Joseph R. Rhodes and John G. Johnson, for appellant. Lee v. Vernon, 5 Brown Parl. Cas. 10; Lacy v. Hall, 1 Wr. 360; 2 Lind. Part. *574; Clernents v. Hall, 2 DeG. & J. 187; Clegg v. Edmondson, 8 DeG., M. & Gor. 787; Clegg v. Fishwick, 1 Mac. & Gor. 294; Keech v. Sanford, 1 Lead. Cas. Eq. 64; Sumner's note to Moody v. Mathews, 8 Ves. ; Mitchell v. Reed, 61 N. Y. 129; Speiss v. Rosswog, 96 id. 651.

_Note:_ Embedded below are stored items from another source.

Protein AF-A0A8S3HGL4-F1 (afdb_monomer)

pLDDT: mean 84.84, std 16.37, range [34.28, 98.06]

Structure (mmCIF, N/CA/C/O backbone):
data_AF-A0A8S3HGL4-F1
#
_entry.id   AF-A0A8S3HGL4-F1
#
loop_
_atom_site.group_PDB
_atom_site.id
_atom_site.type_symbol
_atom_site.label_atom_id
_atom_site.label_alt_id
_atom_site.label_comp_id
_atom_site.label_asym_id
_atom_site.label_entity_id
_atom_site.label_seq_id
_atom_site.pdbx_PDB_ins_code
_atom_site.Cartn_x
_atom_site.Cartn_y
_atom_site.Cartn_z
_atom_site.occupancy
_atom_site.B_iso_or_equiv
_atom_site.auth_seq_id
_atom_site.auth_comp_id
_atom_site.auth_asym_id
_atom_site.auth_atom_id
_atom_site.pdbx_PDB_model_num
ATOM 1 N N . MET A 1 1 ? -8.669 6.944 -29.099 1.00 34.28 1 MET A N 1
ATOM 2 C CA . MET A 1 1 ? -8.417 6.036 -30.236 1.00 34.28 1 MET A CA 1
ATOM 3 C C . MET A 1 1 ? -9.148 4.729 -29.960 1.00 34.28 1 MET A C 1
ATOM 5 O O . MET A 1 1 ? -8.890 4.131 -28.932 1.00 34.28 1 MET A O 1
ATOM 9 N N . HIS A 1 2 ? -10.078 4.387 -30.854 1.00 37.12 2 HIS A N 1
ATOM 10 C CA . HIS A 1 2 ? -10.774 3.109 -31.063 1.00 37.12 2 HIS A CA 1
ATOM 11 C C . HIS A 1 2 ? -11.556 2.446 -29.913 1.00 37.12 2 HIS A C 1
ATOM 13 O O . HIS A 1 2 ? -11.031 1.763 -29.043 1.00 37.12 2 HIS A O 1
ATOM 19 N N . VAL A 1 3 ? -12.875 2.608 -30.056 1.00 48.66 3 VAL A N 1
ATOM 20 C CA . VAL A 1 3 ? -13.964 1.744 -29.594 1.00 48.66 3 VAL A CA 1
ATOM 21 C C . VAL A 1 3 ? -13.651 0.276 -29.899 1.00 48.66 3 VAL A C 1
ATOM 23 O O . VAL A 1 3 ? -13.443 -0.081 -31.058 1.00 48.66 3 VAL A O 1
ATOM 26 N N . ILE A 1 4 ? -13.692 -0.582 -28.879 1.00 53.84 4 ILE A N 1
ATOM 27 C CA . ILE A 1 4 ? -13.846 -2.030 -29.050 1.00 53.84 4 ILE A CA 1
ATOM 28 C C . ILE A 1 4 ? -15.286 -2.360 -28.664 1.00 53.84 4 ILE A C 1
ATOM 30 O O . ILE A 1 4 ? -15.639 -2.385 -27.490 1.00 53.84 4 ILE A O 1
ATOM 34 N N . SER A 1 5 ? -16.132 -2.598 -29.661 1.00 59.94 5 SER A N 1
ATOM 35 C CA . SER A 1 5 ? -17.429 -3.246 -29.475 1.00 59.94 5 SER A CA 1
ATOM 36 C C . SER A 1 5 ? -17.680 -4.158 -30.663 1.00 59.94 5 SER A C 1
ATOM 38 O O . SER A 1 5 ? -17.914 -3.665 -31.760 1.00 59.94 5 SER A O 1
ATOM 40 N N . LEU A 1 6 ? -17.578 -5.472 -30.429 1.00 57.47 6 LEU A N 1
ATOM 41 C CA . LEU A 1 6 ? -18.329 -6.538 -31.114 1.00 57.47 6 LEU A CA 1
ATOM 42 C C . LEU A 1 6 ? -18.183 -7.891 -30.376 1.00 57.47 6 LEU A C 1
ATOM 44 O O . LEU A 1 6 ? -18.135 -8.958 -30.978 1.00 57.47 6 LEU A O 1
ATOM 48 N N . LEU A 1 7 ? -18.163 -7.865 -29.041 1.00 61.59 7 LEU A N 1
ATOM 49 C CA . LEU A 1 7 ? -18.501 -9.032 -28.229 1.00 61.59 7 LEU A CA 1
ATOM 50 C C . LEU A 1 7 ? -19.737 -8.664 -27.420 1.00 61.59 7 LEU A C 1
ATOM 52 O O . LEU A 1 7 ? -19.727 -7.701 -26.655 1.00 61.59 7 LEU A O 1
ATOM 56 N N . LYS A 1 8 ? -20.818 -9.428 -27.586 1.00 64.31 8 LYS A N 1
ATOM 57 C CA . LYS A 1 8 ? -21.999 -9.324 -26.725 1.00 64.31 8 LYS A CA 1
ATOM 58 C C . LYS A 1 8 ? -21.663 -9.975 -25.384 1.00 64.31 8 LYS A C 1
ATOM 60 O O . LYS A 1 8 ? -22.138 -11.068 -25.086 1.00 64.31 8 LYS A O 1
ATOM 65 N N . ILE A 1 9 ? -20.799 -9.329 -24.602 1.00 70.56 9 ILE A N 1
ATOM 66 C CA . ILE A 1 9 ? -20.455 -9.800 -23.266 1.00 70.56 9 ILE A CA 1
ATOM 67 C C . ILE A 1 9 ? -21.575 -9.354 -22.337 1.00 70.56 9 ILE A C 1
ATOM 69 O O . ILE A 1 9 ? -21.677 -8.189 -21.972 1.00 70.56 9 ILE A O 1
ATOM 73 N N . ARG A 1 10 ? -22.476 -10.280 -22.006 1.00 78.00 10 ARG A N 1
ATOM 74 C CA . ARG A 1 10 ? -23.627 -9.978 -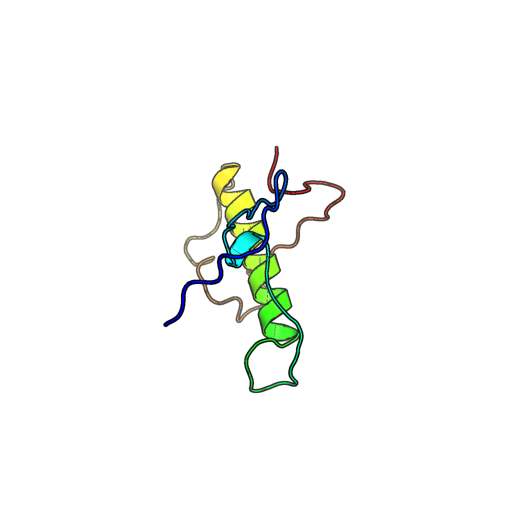21.140 1.00 78.00 10 ARG A CA 1
ATOM 75 C C . ARG A 1 10 ? -23.230 -9.743 -19.679 1.00 78.00 10 ARG A C 1
ATOM 77 O O . ARG A 1 10 ? -24.049 -9.246 -18.920 1.00 78.00 10 ARG A O 1
ATOM 84 N N . THR A 1 11 ? -22.008 -10.112 -19.298 1.00 86.62 11 THR A N 1
ATOM 85 C CA . THR A 1 11 ? -21.544 -10.144 -17.903 1.00 86.62 11 THR A CA 1
ATOM 86 C C . THR A 1 11 ? -20.130 -9.580 -17.718 1.00 86.62 11 THR A C 1
ATOM 88 O O . THR A 1 11 ? -19.474 -9.906 -16.736 1.00 86.62 11 THR A O 1
ATOM 91 N N . PHE A 1 12 ? -19.619 -8.775 -18.658 1.00 89.25 12 PHE A N 1
ATOM 92 C CA . PHE A 1 12 ? -18.329 -8.100 -18.471 1.00 89.25 12 PHE A CA 1
ATOM 93 C C . PHE A 1 12 ? -18.514 -6.850 -17.623 1.00 89.25 12 PHE A C 1
ATOM 95 O O . PHE A 1 12 ? -19.400 -6.042 -17.899 1.00 89.25 12 PHE A O 1
ATOM 102 N N 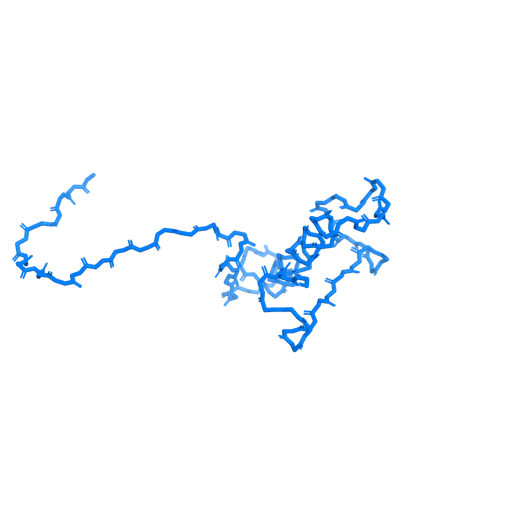. ALA A 1 13 ? -17.648 -6.686 -16.631 1.00 90.00 13 ALA A N 1
ATOM 103 C CA . ALA A 1 13 ? -17.583 -5.506 -15.788 1.00 90.00 13 ALA A CA 1
ATOM 104 C C . ALA A 1 13 ? -16.122 -5.075 -15.616 1.00 90.00 13 ALA A C 1
ATOM 106 O O . ALA A 1 13 ? -15.209 -5.899 -15.678 1.00 90.00 13 ALA A O 1
ATOM 107 N N . VAL A 1 14 ? -15.929 -3.777 -15.391 1.00 94.00 14 VAL A N 1
ATOM 108 C CA . VAL A 1 14 ? -14.648 -3.161 -15.033 1.00 94.00 14 VAL A CA 1
ATOM 109 C C . VAL A 1 14 ? -14.866 -2.401 -13.734 1.00 94.00 14 VAL A C 1
ATOM 111 O O . VAL A 1 14 ? -15.874 -1.708 -13.598 1.00 94.00 14 VAL A O 1
ATOM 114 N N . TRP A 1 15 ? -13.932 -2.538 -12.798 1.00 95.75 15 TRP A N 1
ATOM 115 C CA . TRP A 1 15 ? -13.929 -1.803 -11.541 1.00 95.75 15 TRP A CA 1
ATOM 116 C C . TRP A 1 15 ? -12.651 -0.972 -11.460 1.00 95.75 15 TRP A C 1
ATOM 118 O O . TRP A 1 15 ? -11.550 -1.520 -11.438 1.00 95.75 15 TRP A O 1
ATOM 128 N N . GLU A 1 16 ? -12.807 0.347 -11.499 1.00 96.75 16 GLU A N 1
ATOM 129 C CA . GLU A 1 16 ? -11.703 1.290 -11.338 1.00 96.75 16 GLU A CA 1
ATOM 130 C C . GLU A 1 16 ? -11.424 1.510 -9.849 1.00 96.75 16 GLU A C 1
ATOM 132 O O . GLU A 1 16 ? -12.347 1.612 -9.041 1.00 96.75 16 GLU A O 1
ATOM 137 N N . VAL A 1 17 ? -10.143 1.589 -9.496 1.00 96.44 17 VAL A N 1
ATOM 138 C CA . VAL A 1 17 ? -9.665 1.760 -8.122 1.00 96.44 17 VAL A CA 1
ATOM 139 C C . VAL A 1 17 ? -8.568 2.811 -8.059 1.00 96.44 17 VAL A C 1
ATOM 141 O O . VAL A 1 17 ? -7.962 3.166 -9.074 1.00 96.44 17 VAL A O 1
ATOM 144 N N . ARG A 1 18 ? -8.284 3.286 -6.847 1.00 96.81 18 ARG A N 1
ATOM 145 C CA . ARG A 1 18 ? -7.143 4.159 -6.582 1.00 96.81 18 ARG A CA 1
ATOM 146 C C . ARG A 1 18 ? -5.848 3.363 -6.675 1.00 96.81 18 ARG A C 1
ATOM 148 O O . ARG A 1 18 ? -5.718 2.287 -6.095 1.00 96.81 18 ARG A O 1
ATOM 155 N N . ARG A 1 19 ? -4.872 3.895 -7.408 1.00 96.38 19 ARG A N 1
ATOM 156 C CA . ARG A 1 19 ? -3.586 3.218 -7.615 1.00 96.38 19 ARG A CA 1
ATOM 157 C C . ARG A 1 19 ? -2.817 3.100 -6.303 1.00 96.38 19 ARG A C 1
ATOM 159 O O . ARG A 1 19 ? -2.241 2.059 -6.027 1.00 96.38 19 ARG A O 1
ATOM 166 N N . GLU A 1 20 ? -2.817 4.171 -5.523 1.00 95.56 20 GLU A N 1
ATOM 167 C CA . GLU A 1 20 ? -2.127 4.288 -4.243 1.00 95.56 20 GLU A CA 1
ATOM 168 C C . GLU A 1 20 ? -2.648 3.329 -3.169 1.00 95.56 20 GLU A C 1
ATOM 170 O O . GLU A 1 20 ? -1.967 3.158 -2.158 1.00 95.56 20 GLU A O 1
ATOM 175 N N . ASP A 1 21 ? -3.820 2.725 -3.387 1.00 96.62 21 ASP A N 1
ATOM 176 C CA . ASP A 1 21 ? -4.422 1.769 -2.462 1.00 96.62 21 ASP A CA 1
ATOM 177 C C . ASP A 1 21 ? -4.311 0.313 -2.951 1.00 96.62 21 ASP A C 1
ATOM 179 O O . ASP A 1 21 ? -4.238 -0.602 -2.139 1.00 96.62 21 ASP A O 1
ATOM 183 N N . GLU A 1 22 ? -4.262 0.088 -4.269 1.00 97.56 22 GLU A N 1
ATOM 184 C CA . GLU A 1 22 ? -4.407 -1.258 -4.854 1.00 97.56 22 GLU A CA 1
ATOM 185 C C . GLU A 1 22 ? -3.243 -1.672 -5.771 1.00 97.56 22 GLU A C 1
ATOM 187 O O . GLU A 1 22 ? -3.181 -2.813 -6.238 1.00 97.56 22 GLU A O 1
ATOM 192 N N . PHE A 1 23 ? -2.318 -0.762 -6.110 1.00 97.75 23 PHE A N 1
ATOM 193 C CA . PHE A 1 23 ? -1.315 -1.050 -7.134 1.00 97.75 23 PHE A CA 1
ATOM 194 C C . PHE A 1 23 ? 0.022 -0.309 -6.981 1.00 97.75 23 PHE A C 1
ATOM 196 O O . PHE A 1 23 ? 0.228 0.784 -7.518 1.00 97.75 23 PHE A O 1
ATOM 203 N N . SER A 1 24 ? 1.003 -1.020 -6.418 1.00 97.38 24 SER A N 1
ATOM 204 C CA . SER A 1 24 ? 2.426 -0.685 -6.524 1.00 97.38 24 SER A CA 1
ATOM 205 C C . SER A 1 24 ? 3.231 -1.848 -7.129 1.00 97.38 24 SER A C 1
ATOM 207 O O . SER A 1 24 ? 3.526 -2.825 -6.438 1.00 97.38 24 SER A O 1
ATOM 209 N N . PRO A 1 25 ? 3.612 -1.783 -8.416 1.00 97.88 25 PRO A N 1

Alfred Frank Custis, for appellee. Loughery first made an effort to get the lease of 1128 Market street, after the firm had dissolved its business, about July 25, 1883. The firm dissolved by limitation on the twelfth of July. Each partner was entitled to his capital, and onehalf the assets over the joint capital. There were no provisions in the articles of copartnership for any division of assets, except in kind. There was no supplemental agreement; no demand for a public sale. Division was made, in kind, of about every thing, excepting book accounts and the unexpired term of the lease. The premises were not needed for the liquidation of the firm's business. The lease contained no continuing or renewal clause. It prohibited assignments or sub-letting. It expired absolutely on September 30, 1882, but was, by consent, continued one year. Johnson bought another place before Loughery made application for a lease of the premises in mention. The master not only finds, against Johnson, that there was no agreement or bargain of any kind between these men, but that Loughery positively refused to agree that neither should occupy the premises for a year from July 12, 1883. Thus it becomes clear that there has been no fraud, deception or leading acts by the appellee. The English cases cited by the appellant do not, as both the master and the court below found, apply to the facts of the present cases. The New York cases and Lacy v. Hall are similar to the English cases. All these cases grew out of the acts of partners during the existence of the partnership or of some special agreement which, for certain purposes, continued the rights of partners. But in this case the parties had ceased to be partners, had divided partnership property. Moreover, the appellant has at no time asked to have the appellee declared a trustee for the firm of the lease in question. He only tries to charge the appellee with a value which he the appellant arbitrarily places upon the lease, and this, too, after the firm had held the premises as long as the firm lease continued, and notwithstanding that Johnson, from the twelfth of July to the present date, has done every thing in his power to destroy any value which the lease might have had. Granting all the appellant claims, he is entitled to no relief. A party who has sold the good-will of a business cannot solicit the old customers to cease dealing with the purchaser or give their cus

tom to him. Labouchere v. Dawson, L. R., 14 Eq. 322; Clinton v. Douglass, Johns. (Eng.) 174.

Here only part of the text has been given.